*** DATA FOR THE TASK ***

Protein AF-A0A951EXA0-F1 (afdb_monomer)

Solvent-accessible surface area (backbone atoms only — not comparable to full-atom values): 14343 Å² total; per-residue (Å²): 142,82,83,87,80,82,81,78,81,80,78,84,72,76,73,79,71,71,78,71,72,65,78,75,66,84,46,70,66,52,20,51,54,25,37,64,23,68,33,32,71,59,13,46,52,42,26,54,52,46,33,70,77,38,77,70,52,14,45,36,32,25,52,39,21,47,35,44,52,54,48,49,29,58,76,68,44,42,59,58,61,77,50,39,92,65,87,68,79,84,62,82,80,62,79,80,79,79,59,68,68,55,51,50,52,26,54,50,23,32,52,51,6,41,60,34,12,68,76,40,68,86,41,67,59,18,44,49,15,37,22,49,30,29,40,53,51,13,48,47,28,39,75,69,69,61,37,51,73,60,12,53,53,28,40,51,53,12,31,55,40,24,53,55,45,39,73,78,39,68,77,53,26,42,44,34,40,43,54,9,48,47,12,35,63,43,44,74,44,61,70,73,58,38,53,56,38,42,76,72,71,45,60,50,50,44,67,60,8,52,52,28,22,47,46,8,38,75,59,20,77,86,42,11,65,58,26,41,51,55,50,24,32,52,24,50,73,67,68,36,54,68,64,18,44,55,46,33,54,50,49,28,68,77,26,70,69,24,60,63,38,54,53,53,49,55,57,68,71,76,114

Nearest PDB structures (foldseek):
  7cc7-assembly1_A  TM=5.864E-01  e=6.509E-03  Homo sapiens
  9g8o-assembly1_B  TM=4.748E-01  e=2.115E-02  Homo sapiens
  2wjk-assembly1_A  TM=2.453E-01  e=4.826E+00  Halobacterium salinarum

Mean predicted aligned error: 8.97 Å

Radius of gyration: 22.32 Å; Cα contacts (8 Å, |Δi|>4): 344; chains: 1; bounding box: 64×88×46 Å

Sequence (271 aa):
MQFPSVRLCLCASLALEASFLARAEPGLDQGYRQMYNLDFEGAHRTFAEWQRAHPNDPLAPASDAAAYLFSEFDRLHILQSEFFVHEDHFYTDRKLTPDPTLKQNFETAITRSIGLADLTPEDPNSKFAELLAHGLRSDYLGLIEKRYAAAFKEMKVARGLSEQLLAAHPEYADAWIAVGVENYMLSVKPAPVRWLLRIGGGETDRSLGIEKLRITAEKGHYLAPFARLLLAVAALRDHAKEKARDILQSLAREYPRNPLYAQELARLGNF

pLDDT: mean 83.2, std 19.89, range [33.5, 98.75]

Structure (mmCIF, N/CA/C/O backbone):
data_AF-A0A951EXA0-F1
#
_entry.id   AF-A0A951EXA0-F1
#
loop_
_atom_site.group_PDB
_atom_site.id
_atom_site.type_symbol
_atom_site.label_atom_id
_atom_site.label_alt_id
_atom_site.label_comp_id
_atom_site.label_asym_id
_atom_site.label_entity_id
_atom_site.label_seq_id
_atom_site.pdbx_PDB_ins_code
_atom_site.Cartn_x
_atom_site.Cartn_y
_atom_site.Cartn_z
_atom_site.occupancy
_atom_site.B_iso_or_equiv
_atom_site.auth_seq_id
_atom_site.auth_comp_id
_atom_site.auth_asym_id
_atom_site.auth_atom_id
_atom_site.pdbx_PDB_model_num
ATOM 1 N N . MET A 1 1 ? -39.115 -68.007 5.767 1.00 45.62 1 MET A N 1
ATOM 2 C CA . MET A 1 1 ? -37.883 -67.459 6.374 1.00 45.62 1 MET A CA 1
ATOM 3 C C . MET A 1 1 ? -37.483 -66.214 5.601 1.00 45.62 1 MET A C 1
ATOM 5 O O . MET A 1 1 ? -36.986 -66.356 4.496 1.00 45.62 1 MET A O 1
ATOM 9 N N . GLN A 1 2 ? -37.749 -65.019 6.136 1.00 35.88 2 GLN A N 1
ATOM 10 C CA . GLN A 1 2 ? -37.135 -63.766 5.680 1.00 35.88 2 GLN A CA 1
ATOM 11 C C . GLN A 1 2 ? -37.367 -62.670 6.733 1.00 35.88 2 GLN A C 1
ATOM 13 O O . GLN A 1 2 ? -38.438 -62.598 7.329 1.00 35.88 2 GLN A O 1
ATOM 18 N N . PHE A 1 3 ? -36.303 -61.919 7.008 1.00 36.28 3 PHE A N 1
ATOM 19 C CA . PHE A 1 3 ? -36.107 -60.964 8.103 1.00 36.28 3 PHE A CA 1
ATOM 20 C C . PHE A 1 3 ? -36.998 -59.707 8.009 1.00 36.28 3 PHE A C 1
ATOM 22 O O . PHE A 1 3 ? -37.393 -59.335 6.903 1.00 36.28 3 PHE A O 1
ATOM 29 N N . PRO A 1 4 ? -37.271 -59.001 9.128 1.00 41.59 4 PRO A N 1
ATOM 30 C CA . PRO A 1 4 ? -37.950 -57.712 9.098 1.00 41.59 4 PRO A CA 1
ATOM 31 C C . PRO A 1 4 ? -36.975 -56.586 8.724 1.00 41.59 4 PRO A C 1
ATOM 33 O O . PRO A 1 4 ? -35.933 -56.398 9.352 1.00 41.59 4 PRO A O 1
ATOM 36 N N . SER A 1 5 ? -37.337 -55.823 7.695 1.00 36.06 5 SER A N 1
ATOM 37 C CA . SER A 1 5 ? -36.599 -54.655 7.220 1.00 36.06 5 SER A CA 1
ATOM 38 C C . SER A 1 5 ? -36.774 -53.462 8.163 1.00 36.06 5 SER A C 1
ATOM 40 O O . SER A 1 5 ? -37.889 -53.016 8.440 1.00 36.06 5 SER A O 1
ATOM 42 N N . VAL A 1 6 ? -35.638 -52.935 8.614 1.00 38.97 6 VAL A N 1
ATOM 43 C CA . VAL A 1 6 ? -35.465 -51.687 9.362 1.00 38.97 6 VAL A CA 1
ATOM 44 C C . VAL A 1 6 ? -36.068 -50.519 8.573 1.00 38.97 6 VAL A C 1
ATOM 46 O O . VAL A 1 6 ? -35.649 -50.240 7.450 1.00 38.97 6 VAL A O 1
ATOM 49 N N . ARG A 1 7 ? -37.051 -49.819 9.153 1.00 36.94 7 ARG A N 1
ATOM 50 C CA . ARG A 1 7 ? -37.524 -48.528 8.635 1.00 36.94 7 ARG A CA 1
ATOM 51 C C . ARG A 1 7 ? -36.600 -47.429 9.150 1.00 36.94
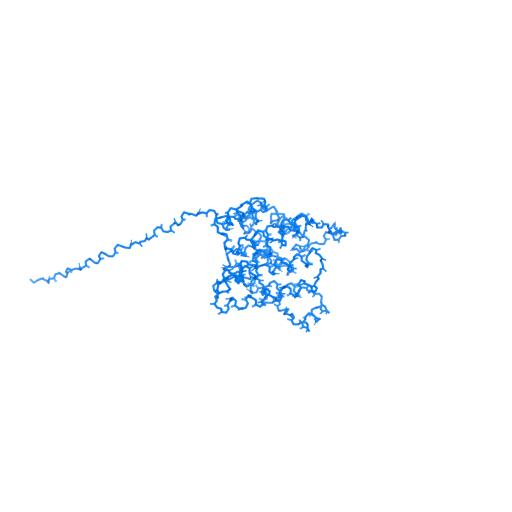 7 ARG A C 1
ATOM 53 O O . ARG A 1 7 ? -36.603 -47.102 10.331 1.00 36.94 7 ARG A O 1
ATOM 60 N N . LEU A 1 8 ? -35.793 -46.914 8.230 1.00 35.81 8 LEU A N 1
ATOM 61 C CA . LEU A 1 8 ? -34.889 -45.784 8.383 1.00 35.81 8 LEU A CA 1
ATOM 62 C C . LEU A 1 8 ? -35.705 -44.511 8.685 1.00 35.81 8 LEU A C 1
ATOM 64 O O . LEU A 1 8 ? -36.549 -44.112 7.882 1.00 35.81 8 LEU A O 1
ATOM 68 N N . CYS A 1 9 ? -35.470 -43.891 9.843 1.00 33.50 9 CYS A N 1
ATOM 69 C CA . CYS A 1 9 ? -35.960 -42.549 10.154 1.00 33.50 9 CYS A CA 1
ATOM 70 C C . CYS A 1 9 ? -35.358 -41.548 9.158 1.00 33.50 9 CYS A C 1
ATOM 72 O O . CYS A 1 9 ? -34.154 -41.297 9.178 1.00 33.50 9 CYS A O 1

***
*** DATA FOR THE TASK ***

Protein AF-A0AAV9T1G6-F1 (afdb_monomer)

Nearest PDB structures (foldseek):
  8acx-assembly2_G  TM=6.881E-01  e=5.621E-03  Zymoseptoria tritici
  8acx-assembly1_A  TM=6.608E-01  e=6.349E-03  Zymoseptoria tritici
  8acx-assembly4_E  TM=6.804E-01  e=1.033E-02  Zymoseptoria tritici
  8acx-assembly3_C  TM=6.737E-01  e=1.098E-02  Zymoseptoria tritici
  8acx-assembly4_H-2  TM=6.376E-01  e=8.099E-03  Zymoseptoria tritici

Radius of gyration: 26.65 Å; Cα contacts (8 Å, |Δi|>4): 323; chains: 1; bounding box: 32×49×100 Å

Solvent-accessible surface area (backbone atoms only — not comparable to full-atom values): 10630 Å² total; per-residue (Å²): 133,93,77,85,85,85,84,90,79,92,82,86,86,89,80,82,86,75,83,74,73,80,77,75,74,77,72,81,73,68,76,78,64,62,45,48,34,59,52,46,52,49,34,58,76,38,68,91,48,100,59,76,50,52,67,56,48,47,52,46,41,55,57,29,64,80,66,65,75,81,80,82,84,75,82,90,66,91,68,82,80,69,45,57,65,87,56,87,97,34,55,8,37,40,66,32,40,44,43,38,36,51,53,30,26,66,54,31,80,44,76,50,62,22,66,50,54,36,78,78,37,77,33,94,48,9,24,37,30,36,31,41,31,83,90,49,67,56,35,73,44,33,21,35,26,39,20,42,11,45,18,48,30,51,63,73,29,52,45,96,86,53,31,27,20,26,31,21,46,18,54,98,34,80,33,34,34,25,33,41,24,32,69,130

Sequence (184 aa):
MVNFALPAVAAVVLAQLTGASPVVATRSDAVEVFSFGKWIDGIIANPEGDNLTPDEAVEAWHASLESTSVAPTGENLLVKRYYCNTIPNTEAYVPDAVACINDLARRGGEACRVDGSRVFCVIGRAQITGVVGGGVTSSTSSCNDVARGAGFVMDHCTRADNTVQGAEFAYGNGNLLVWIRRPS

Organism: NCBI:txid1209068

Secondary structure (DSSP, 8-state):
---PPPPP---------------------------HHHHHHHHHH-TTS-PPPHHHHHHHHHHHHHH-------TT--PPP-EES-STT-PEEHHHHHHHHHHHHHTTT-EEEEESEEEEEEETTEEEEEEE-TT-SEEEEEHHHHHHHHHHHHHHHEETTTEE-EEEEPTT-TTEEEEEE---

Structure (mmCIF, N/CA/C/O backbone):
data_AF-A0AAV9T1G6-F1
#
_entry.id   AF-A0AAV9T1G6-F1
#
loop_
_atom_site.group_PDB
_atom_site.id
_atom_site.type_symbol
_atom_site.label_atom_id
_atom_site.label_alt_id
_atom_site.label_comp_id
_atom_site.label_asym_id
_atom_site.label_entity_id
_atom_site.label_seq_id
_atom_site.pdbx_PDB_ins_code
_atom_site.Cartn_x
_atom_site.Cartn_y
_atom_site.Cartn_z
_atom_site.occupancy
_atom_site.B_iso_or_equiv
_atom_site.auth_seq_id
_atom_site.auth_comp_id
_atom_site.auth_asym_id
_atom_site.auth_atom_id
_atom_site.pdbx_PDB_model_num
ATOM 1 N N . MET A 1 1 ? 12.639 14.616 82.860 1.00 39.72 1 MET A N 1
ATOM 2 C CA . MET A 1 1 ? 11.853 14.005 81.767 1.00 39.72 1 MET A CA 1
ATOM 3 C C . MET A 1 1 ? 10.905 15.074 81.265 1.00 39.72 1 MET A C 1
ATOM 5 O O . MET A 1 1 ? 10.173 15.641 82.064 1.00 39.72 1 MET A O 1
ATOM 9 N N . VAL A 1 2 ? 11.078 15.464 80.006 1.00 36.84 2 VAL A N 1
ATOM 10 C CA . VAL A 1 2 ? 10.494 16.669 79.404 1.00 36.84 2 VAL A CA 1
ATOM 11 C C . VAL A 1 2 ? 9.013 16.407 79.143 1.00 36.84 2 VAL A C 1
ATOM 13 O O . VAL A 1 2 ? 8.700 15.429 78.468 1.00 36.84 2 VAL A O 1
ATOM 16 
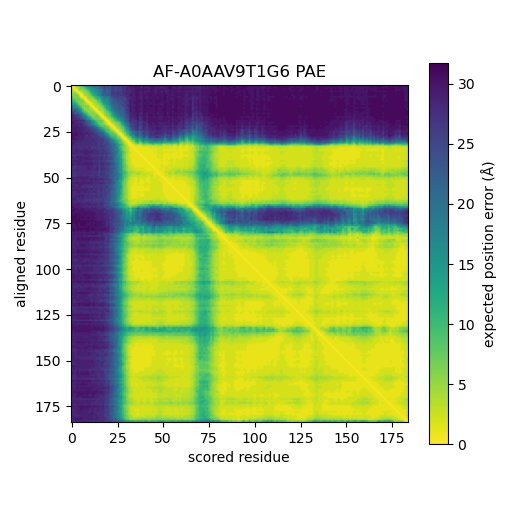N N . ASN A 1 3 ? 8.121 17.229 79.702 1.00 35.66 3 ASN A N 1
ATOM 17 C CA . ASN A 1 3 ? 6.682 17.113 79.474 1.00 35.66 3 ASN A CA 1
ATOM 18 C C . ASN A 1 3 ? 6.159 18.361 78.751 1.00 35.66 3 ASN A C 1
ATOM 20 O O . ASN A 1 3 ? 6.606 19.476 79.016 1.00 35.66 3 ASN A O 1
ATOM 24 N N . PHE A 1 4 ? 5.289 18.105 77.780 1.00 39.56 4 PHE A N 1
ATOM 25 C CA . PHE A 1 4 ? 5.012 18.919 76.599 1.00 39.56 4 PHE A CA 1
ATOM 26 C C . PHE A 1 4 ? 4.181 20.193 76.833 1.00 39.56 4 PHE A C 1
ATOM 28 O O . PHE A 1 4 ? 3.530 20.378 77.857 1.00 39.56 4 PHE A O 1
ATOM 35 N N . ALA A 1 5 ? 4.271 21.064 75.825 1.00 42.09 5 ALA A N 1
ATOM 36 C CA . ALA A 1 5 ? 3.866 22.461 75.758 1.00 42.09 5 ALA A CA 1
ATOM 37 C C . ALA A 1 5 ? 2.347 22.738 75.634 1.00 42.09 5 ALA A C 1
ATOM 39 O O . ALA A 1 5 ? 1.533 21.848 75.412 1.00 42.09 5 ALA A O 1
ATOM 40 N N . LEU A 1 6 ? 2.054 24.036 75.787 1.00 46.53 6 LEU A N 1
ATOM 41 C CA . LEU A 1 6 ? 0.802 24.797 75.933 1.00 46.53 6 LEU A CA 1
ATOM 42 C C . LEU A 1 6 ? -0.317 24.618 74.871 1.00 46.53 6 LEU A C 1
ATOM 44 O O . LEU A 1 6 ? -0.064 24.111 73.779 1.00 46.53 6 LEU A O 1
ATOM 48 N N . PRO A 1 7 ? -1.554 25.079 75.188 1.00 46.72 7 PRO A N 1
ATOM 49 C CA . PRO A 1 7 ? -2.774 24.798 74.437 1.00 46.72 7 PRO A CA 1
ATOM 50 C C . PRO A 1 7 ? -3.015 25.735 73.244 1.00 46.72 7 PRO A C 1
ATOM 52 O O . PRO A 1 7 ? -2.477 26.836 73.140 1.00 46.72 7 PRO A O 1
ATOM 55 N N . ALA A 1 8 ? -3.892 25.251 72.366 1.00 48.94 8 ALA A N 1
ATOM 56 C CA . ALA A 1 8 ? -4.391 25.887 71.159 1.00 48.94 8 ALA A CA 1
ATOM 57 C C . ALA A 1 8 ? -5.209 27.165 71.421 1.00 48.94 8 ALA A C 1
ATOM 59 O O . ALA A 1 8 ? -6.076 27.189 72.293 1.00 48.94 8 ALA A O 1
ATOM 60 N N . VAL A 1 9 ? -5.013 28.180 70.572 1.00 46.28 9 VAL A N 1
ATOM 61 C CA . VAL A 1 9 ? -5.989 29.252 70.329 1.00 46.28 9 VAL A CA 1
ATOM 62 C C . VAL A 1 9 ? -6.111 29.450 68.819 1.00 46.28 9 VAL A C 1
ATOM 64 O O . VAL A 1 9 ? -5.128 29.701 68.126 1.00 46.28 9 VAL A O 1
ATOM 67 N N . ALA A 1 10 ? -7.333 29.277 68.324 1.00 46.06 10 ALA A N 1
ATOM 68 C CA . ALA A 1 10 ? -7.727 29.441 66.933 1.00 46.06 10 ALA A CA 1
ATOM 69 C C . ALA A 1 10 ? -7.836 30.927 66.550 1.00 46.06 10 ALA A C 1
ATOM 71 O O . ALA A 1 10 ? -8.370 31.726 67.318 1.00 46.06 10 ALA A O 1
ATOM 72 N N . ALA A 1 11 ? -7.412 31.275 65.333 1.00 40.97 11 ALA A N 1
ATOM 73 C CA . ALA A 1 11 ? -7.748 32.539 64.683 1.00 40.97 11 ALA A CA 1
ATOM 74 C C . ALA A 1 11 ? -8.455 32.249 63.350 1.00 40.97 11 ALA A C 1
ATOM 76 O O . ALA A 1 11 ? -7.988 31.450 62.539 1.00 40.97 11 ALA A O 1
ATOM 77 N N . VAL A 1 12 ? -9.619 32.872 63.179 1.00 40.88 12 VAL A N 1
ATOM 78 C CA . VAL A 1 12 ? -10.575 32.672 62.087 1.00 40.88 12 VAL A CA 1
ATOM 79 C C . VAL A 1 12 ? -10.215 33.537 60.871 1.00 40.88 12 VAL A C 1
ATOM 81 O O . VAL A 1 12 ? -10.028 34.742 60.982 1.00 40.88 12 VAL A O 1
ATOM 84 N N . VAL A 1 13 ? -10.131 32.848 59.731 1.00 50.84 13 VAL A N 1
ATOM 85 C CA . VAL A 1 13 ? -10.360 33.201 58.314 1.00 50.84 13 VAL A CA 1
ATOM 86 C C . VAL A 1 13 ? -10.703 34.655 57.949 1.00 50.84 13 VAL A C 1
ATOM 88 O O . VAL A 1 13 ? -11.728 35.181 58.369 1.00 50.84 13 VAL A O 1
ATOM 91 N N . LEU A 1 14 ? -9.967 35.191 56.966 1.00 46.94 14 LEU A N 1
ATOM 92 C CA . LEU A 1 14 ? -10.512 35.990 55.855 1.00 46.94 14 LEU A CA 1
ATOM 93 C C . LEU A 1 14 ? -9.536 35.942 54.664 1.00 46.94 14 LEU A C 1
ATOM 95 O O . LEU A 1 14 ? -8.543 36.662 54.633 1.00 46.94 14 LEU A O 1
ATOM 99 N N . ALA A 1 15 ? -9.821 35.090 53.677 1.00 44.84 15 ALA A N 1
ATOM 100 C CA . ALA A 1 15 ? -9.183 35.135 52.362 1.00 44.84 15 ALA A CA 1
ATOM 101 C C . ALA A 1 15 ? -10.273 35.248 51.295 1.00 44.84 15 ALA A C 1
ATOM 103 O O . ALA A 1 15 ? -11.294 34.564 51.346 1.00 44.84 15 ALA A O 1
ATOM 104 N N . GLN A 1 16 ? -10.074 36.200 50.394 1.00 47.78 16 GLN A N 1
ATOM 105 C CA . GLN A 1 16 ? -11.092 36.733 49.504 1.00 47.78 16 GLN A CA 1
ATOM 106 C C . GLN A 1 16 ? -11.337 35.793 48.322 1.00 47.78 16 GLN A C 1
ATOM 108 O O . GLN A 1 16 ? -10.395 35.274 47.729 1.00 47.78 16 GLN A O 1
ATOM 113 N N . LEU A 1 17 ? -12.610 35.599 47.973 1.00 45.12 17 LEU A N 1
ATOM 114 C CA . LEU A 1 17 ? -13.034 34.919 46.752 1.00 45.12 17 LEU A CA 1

***

WORK ITEM
Scan the listing above for the word "area" and show each line where it is found.

RESULT
Solvent-accessible surface area (backbone atoms only — not comparable to full-atom values): 14343 Å² total; per-residue (Å²): 142,82,83,87,80,82,81,78,81,80,78,84,72,76,73,79,71,71,78,71,72,65,78,75,66,84,46,70,66,52,20,51,54,25,37,64,23,68,33,32,71,59,13,46,52,42,26,54,52,46,33,70,77,38,77,70,52,14,45,36,32,25,52,39,21,47,35,44,52,54,48,49,29,58,76,68,44,42,59,58,61,77,50,39,92,65,87,68,79,84,62,82,80,62,79,80,79,79,59,68,68,55,51,50,52,26,54,50,23,32,52,51,6,41,60,34,12,68,76,40,68,86,41,67,59,18,44,49,15,37,22,49,30,29,40,53,51,13,48,47,28,39,75,69,69,61,37,51,73,60,12,53,53,28,40,51,53,12,31,55,40,24,53,55,45,39,73,78,39,68,77,53,26,42,44,34,40,43,54,9,48,47,12,35,63,43,44,74,44,61,70,73,58,38,53,56,38,42,76,72,71,45,60,50,50,44,67,60,8,52,52,28,22,47,46,8,38,75,59,20,77,86,42,11,65,58,26,41,51,55,50,24,32,52,24,50,73,67,68,36,54,68,64,18,44,55,46,33,54,50,49,28,68,77,26,70,69,24,60,63,38,54,53,53,49,55,57,68,71,76,114
Solvent-accessible surface area (backbone atoms only — not comparable to full-atom values): 10630 Å² total; per-residue (Å²): 133,93,77,85,85,85,84,90,79,92,82,86,86,89,80,82,86,75,83,74,73,80,77,75,74,77,72,81,73,68,76,78,64,62,45,48,34,59,52,46,52,49,34,58,76,38,68,91,48,100,59,76,50,52,67,56,48,47,52,46,41,55,57,29,64,80,66,65,75,81,80,82,84,75,82,90,66,91,68,82,80,69,45,57,65,87,56,87,97,34,55,8,37,40,66,32,40,44,43,38,36,51,53,30,26,66,54,31,80,44,76,50,62,22,66,50,54,36,78,78,37,77,33,94,48,9,24,37,30,36,31,41,31,83,90,49,67,56,35,73,44,33,21,35,26,39,20,42,11,45,18,48,30,51,63,73,29,52,45,96,86,53,31,27,20,26,31,21,46,18,54,98,34,80,33,34,34,25,33,41,24,32,69,130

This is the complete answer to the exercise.